Kesalahan
diagnosa dan penatalaksanaan pengobatan dokter sering terjadi di belahan dunia manapun. Di negara yang
paling maju dalam bidang kedokteranpun, para dokter masih saja sering melakukan over diagnosis, over treatment atau
terjadi wrong diagnosis pada penanganan pasiennya. Begitu juga di Indonesia,
perbedaan pendapat para dokter dalam mengobati penderita adalah hal yang biasa
terjadi. Perbedaan dalam penentuan diagnosis dan penatalaksanaan mungkin tidak
menjadi maslah serius bila tidak menimbulkan konsekuensi yang berbahaya dan
merugikan bagi penderita.

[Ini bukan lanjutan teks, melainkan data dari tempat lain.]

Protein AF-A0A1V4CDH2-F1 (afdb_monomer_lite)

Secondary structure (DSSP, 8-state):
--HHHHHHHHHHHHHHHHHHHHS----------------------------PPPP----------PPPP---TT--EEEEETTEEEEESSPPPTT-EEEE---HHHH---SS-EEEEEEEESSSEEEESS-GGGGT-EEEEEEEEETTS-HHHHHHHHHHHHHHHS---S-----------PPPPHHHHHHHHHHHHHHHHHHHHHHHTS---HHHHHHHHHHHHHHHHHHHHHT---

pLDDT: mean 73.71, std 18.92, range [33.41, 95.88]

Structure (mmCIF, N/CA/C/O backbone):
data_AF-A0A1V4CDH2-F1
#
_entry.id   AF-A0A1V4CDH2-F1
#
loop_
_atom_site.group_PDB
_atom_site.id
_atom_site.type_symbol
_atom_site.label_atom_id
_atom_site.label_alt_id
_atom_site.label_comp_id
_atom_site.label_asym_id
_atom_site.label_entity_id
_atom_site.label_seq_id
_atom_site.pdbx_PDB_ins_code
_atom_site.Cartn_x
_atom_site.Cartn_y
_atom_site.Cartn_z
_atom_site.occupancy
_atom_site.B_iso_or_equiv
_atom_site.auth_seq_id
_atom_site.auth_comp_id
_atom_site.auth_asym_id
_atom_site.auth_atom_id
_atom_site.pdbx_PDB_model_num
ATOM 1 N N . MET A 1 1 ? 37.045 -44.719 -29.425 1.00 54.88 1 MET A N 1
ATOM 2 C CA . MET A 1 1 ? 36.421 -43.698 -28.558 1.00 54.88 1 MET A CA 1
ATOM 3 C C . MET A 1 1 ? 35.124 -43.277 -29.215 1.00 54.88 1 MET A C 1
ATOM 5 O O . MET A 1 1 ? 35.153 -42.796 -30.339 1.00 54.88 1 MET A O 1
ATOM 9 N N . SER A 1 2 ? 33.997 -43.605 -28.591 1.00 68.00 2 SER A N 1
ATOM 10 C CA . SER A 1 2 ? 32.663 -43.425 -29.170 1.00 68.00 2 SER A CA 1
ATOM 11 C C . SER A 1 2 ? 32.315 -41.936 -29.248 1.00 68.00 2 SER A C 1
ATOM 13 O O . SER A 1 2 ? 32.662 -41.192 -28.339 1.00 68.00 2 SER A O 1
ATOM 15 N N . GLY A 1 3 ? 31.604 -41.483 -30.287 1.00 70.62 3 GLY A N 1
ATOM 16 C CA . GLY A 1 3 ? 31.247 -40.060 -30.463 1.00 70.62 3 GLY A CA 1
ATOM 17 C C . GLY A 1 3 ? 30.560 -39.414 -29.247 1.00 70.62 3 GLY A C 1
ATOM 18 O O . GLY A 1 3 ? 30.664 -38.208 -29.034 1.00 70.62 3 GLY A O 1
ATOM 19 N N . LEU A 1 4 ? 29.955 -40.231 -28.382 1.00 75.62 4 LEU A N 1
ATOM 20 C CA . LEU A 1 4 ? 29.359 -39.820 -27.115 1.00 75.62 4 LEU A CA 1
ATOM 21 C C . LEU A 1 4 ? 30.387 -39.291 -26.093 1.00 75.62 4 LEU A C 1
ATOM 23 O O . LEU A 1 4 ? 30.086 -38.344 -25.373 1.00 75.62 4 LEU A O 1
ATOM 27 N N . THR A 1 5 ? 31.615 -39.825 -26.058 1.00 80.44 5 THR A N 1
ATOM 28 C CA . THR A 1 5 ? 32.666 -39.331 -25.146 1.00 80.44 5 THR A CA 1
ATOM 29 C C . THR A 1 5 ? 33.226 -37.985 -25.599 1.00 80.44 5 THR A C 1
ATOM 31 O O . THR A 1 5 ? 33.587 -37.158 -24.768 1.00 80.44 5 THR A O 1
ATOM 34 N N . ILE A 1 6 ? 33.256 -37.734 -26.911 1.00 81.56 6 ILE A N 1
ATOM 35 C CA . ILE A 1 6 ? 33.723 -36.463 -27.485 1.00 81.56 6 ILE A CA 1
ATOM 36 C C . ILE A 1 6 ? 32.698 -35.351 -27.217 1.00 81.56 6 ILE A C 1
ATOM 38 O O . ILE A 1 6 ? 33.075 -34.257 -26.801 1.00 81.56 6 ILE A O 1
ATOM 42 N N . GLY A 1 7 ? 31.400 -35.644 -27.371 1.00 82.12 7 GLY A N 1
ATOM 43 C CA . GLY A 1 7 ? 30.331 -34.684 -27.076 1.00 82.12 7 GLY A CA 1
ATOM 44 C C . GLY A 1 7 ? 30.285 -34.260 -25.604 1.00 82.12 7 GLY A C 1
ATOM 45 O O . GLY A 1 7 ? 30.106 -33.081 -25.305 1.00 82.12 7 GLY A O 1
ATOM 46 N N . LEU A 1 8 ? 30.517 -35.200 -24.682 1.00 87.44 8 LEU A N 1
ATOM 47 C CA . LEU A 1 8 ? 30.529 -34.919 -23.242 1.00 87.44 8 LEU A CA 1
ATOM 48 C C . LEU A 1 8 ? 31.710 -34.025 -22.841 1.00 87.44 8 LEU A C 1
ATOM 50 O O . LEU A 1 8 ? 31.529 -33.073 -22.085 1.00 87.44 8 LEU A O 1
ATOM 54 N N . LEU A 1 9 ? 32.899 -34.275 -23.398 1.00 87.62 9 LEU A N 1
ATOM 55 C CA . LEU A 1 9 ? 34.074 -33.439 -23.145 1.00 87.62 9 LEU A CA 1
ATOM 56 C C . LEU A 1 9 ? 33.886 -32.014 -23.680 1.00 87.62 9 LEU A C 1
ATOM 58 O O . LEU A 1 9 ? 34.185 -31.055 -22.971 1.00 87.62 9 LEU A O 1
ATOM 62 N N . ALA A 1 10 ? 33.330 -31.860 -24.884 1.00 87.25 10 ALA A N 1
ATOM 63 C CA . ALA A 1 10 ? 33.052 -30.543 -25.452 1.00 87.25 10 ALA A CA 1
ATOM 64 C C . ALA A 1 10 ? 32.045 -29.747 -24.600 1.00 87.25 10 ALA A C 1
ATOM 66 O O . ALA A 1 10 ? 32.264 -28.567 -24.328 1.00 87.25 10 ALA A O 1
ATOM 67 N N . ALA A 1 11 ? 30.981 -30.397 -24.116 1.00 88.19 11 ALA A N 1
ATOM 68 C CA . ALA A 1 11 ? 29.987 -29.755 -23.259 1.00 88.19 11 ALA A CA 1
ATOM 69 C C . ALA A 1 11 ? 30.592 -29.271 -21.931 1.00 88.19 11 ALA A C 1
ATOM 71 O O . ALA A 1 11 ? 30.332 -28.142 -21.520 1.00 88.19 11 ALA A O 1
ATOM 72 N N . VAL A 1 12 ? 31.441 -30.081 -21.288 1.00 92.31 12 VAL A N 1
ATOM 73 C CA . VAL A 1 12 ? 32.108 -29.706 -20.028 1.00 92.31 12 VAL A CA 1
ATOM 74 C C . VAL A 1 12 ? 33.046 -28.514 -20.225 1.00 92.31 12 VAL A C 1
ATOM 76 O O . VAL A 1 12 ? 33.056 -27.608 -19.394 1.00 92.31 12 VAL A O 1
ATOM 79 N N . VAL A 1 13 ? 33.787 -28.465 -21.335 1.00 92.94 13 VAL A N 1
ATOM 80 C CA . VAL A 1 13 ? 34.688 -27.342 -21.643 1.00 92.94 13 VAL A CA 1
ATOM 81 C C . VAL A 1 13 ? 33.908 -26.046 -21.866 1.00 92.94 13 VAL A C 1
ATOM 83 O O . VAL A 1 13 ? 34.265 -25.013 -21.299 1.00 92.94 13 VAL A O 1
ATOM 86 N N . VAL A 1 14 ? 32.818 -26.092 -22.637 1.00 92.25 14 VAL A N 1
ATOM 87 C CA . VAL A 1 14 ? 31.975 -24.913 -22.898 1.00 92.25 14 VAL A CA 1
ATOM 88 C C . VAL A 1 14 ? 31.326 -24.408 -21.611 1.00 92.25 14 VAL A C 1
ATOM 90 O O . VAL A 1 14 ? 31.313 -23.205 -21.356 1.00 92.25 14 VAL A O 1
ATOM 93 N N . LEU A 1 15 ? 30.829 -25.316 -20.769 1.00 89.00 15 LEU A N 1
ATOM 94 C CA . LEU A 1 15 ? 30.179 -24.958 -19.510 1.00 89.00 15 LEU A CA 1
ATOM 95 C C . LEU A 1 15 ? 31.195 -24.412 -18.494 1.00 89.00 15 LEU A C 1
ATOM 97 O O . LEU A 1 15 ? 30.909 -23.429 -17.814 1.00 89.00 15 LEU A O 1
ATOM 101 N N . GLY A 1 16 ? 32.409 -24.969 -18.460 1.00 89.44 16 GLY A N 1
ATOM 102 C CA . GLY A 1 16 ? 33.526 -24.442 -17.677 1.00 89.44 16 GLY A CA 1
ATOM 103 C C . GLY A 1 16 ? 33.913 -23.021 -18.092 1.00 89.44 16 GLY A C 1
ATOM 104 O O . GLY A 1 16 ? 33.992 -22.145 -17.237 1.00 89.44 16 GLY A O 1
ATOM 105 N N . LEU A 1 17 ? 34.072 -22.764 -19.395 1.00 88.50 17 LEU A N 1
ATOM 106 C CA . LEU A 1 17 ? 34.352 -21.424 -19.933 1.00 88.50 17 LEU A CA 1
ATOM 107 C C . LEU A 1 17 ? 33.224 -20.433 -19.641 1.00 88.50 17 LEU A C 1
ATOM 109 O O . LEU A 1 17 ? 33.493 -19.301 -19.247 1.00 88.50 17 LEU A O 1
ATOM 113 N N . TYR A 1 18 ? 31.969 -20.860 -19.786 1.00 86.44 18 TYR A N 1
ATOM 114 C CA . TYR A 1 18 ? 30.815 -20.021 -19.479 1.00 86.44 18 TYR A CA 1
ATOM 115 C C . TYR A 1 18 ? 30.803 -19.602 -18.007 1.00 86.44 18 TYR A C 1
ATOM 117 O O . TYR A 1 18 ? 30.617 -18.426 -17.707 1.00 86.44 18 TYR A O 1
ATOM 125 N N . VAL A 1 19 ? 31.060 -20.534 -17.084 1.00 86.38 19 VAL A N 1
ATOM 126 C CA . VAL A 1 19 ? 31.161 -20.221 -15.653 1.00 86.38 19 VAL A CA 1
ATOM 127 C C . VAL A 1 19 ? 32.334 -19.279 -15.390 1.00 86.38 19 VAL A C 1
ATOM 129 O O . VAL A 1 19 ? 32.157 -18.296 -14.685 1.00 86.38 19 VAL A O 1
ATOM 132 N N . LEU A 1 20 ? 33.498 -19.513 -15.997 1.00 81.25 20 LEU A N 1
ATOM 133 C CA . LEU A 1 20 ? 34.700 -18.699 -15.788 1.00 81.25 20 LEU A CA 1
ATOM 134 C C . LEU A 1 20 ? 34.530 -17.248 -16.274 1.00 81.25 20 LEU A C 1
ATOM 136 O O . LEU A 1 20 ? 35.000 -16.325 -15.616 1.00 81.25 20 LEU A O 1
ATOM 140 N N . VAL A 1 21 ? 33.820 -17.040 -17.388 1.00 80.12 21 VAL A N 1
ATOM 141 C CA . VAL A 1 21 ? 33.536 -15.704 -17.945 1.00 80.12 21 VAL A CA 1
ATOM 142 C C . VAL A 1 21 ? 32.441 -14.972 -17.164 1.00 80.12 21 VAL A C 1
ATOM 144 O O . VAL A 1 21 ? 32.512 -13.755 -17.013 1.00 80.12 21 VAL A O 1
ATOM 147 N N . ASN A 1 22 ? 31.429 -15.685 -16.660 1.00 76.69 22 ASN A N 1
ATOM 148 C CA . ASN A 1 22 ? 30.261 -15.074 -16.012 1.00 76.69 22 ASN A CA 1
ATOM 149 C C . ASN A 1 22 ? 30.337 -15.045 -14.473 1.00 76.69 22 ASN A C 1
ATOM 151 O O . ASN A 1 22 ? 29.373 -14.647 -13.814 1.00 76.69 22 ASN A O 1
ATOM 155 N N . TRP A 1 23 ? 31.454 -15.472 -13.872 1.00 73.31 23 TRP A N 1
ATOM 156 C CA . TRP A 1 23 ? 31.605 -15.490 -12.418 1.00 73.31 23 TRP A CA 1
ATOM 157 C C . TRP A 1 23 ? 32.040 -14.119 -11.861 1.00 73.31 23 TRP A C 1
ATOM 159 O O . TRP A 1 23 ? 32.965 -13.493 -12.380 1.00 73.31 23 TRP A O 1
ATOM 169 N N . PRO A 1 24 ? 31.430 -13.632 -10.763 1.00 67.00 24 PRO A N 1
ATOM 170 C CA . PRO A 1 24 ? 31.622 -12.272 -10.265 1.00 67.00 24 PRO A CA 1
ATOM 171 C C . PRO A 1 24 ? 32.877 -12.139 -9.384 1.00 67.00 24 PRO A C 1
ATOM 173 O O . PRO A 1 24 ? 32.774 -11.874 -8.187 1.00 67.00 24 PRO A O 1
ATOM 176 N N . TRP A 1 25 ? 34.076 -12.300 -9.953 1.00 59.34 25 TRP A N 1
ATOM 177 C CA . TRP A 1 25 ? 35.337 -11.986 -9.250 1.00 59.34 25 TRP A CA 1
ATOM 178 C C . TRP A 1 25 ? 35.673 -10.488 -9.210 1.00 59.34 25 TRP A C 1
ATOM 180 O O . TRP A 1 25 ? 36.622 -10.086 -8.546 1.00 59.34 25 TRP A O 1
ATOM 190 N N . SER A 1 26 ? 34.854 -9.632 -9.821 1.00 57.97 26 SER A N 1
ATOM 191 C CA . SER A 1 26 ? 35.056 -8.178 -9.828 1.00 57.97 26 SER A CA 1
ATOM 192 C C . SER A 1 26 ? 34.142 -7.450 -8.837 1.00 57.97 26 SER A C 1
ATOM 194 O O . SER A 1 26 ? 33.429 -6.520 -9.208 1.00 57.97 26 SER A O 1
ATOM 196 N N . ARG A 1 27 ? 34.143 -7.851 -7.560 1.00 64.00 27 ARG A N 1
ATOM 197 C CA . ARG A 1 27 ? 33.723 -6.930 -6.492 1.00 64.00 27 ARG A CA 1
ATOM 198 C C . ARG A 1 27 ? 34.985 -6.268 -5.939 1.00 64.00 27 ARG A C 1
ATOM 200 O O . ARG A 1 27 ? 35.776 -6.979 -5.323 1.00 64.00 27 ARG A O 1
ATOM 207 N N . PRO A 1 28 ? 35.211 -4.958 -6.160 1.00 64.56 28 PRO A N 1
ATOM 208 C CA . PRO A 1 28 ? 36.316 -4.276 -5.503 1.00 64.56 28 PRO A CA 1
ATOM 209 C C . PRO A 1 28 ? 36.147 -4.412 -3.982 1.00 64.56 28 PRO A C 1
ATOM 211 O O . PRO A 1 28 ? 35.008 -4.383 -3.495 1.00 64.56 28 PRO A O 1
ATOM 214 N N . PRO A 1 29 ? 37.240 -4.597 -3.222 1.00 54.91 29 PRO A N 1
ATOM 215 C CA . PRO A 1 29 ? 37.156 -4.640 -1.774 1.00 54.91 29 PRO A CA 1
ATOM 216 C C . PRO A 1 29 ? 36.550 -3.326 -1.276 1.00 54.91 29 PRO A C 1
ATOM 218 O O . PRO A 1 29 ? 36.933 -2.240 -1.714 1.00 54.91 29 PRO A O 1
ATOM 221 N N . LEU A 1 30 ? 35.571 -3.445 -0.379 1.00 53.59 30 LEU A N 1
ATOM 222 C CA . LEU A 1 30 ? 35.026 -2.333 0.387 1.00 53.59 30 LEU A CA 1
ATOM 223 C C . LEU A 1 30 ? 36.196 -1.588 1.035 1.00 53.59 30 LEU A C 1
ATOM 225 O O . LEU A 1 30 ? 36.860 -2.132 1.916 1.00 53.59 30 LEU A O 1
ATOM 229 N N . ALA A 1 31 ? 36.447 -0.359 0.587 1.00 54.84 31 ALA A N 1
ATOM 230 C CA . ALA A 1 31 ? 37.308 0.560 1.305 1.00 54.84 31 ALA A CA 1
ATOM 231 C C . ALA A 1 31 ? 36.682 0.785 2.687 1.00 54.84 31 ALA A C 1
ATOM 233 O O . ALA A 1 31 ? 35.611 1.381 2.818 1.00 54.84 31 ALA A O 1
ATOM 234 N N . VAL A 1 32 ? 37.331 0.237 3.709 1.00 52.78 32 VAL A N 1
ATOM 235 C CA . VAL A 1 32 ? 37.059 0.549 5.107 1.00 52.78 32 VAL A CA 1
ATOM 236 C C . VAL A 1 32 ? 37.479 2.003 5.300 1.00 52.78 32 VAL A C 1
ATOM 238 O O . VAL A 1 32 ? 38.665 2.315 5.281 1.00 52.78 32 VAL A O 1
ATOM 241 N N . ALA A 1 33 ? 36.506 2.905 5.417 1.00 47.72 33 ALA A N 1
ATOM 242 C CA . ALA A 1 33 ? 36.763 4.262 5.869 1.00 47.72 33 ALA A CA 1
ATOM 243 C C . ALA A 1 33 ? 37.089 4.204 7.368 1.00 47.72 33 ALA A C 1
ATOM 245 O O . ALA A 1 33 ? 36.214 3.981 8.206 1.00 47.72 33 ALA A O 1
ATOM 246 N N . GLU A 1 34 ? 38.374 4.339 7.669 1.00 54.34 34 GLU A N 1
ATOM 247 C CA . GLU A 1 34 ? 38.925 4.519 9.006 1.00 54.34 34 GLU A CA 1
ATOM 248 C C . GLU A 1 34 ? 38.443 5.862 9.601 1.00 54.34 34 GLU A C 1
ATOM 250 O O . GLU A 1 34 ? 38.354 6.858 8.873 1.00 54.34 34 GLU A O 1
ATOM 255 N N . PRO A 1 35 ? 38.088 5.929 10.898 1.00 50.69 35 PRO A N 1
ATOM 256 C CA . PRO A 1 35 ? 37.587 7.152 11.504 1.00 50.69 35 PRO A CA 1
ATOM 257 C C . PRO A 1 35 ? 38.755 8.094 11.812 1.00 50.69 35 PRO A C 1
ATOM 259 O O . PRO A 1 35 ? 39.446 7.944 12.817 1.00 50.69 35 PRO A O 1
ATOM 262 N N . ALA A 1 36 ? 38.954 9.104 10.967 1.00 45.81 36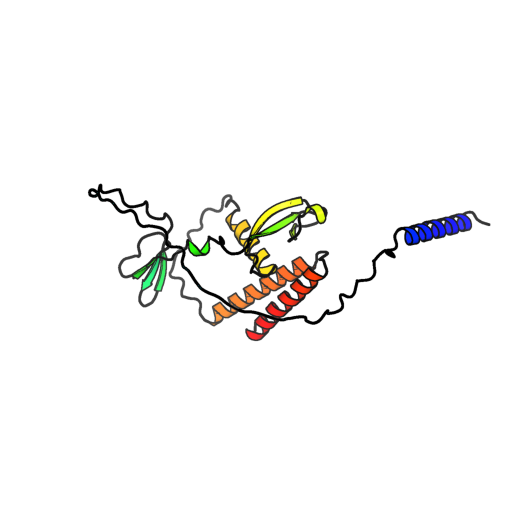 ALA A N 1
ATOM 263 C CA . ALA A 1 36 ? 39.826 10.223 11.298 1.00 45.81 36 ALA A CA 1
ATOM 264 C C . ALA A 1 36 ? 39.144 11.099 12.359 1.00 45.81 36 ALA A C 1
ATOM 266 O O . ALA A 1 36 ? 38.240 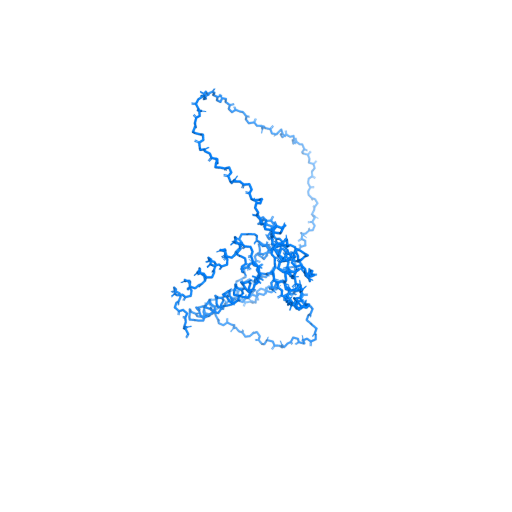11.892 12.082 1.00 45.81 36 ALA A O 1
ATOM 267 N N . ALA A 1 37 ? 39.574 10.904 13.600 1.00 42.56 37 ALA A N 1
ATOM 268 C CA . ALA A 1 37 ? 39.275 11.766 14.721 1.00 42.56 37 ALA A CA 1
ATOM 269 C C . ALA A 1 37 ? 39.895 13.165 14.531 1.00 42.56 37 ALA A C 1
ATOM 271 O O . ALA A 1 37 ? 41.068 13.303 14.205 1.00 42.56 37 ALA A O 1
ATOM 272 N N . ALA A 1 38 ? 39.061 14.172 14.793 1.00 43.19 38 ALA A N 1
ATOM 273 C CA . ALA A 1 38 ? 39.343 15.459 15.428 1.00 43.19 38 ALA A CA 1
ATOM 274 C C . ALA A 1 38 ? 40.613 16.254 15.054 1.00 43.19 38 ALA A C 1
ATOM 276 O O . ALA A 1 38 ? 41.733 15.946 15.456 1.00 43.19 38 ALA A O 1
ATOM 277 N N . SER A 1 39 ? 40.389 17.455 14.515 1.00 42.44 39 SER A N 1
ATOM 278 C CA . SER A 1 39 ? 41.156 18.640 14.919 1.00 42.44 39 SER A CA 1
ATOM 279 C C . SER A 1 39 ? 40.239 19.869 14.933 1.00 42.44 39 SER A C 1
ATOM 281 O O . SER A 1 39 ? 39.766 20.323 13.898 1.00 42.44 39 SER A O 1
ATOM 283 N N . VAL A 1 40 ? 39.972 20.380 16.133 1.00 45.56 40 VAL A N 1
ATOM 284 C CA . VAL A 1 40 ? 39.430 21.717 16.453 1.00 45.56 40 VAL A CA 1
ATOM 285 C C . VAL A 1 40 ? 40.559 22.382 17.257 1.00 45.56 40 VAL A C 1
ATOM 287 O O . VAL A 1 40 ? 41.137 21.662 18.079 1.00 45.56 40 VAL A O 1
ATOM 290 N N . PRO A 1 41 ? 40.973 23.651 17.026 1.00 49.69 41 PRO A N 1
ATOM 291 C CA . PRO A 1 41 ? 40.250 24.855 17.500 1.00 49.69 41 PRO A CA 1
ATOM 292 C C . PRO A 1 41 ? 40.432 26.085 16.559 1.00 49.69 41 PRO A C 1
ATOM 294 O O . PRO A 1 41 ? 41.133 25.985 15.565 1.00 49.69 41 PRO A O 1
ATOM 297 N N . ALA A 1 42 ? 39.837 27.275 16.701 1.00 36.16 42 ALA A N 1
ATOM 298 C CA . ALA A 1 42 ? 39.168 27.979 17.791 1.00 36.16 42 ALA A CA 1
ATOM 299 C C . ALA A 1 42 ? 38.229 29.075 17.213 1.00 36.16 42 ALA A C 1
ATOM 301 O O . ALA A 1 42 ? 38.531 29.672 16.182 1.00 36.16 42 ALA A O 1
ATOM 302 N N . ALA A 1 43 ? 37.129 29.370 17.913 1.00 42.59 43 ALA A N 1
ATOM 303 C CA . ALA A 1 43 ? 36.398 30.653 17.867 1.00 42.59 43 ALA A CA 1
ATOM 304 C C . ALA A 1 43 ? 37.195 31.730 18.664 1.00 42.59 43 ALA A C 1
ATOM 306 O O . ALA A 1 43 ? 38.081 31.304 19.412 1.00 42.59 43 ALA A O 1
ATOM 307 N N . PRO A 1 44 ? 36.950 33.070 18.597 1.00 47.88 44 PRO A N 1
ATOM 308 C CA . PRO A 1 44 ? 35.655 33.795 18.583 1.00 47.88 44 PRO A CA 1
ATOM 309 C C . PRO A 1 44 ? 35.640 34.973 17.552 1.00 47.88 44 PRO A C 1
ATOM 311 O O . PRO A 1 44 ? 36.578 35.098 16.781 1.00 47.88 44 PRO A O 1
ATOM 314 N N . ALA A 1 45 ? 34.665 35.874 17.371 1.00 37.19 45 ALA A N 1
ATOM 315 C CA . ALA A 1 45 ? 33.526 36.382 18.136 1.00 37.19 45 ALA A CA 1
ATOM 316 C C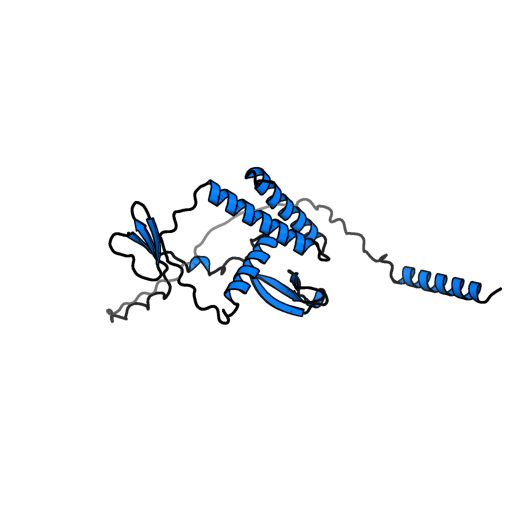 . ALA A 1 45 ? 32.469 36.990 17.171 1.00 37.19 45 ALA A C 1
ATOM 318 O O . ALA A 1 45 ? 32.781 37.339 16.034 1.00 37.19 45 ALA A O 1
ATOM 319 N N . ALA A 1 46 ? 31.232 37.147 17.651 1.00 43.31 46 ALA A N 1
ATOM 320 C CA . ALA A 1 46 ? 30.128 37.866 16.996 1.00 43.31 46 ALA A CA 1
ATOM 321 C C . ALA A 1 46 ? 30.347 39.405 16.992 1.00 43.31 46 ALA A C 1
ATOM 323 O O . ALA A 1 46 ? 31.204 39.883 17.740 1.00 43.31 46 ALA A O 1
ATOM 324 N N . PRO A 1 47 ? 29.576 40.197 16.210 1.00 45.16 47 PRO A N 1
ATOM 325 C CA . PRO A 1 47 ? 28.239 40.600 16.676 1.00 45.16 47 PRO A CA 1
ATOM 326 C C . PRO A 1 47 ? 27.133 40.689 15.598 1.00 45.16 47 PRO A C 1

Tetapi bila hal itu menyangkut kerugian biaya yang
besar dan ancaman nyawa maka akan harus lebih dicermati. Sehingga sangatlaj
penting untuk melakukan second opinion terhadap dokter lain tentang permasalahan
kesehatan tertentu yang belum terselesaikan. Dengan semakin meningkatnya
informasi dan tekhnologi maka semakin terbuka wawasan ilmu pengetahuan dan informasi
tentang berbagai hal dalam kehidupan ini. Demikian juga dalam pengetahuan
masyarakat tentang wawasan dan pengetahuan tentang permasalahan kesehatannya.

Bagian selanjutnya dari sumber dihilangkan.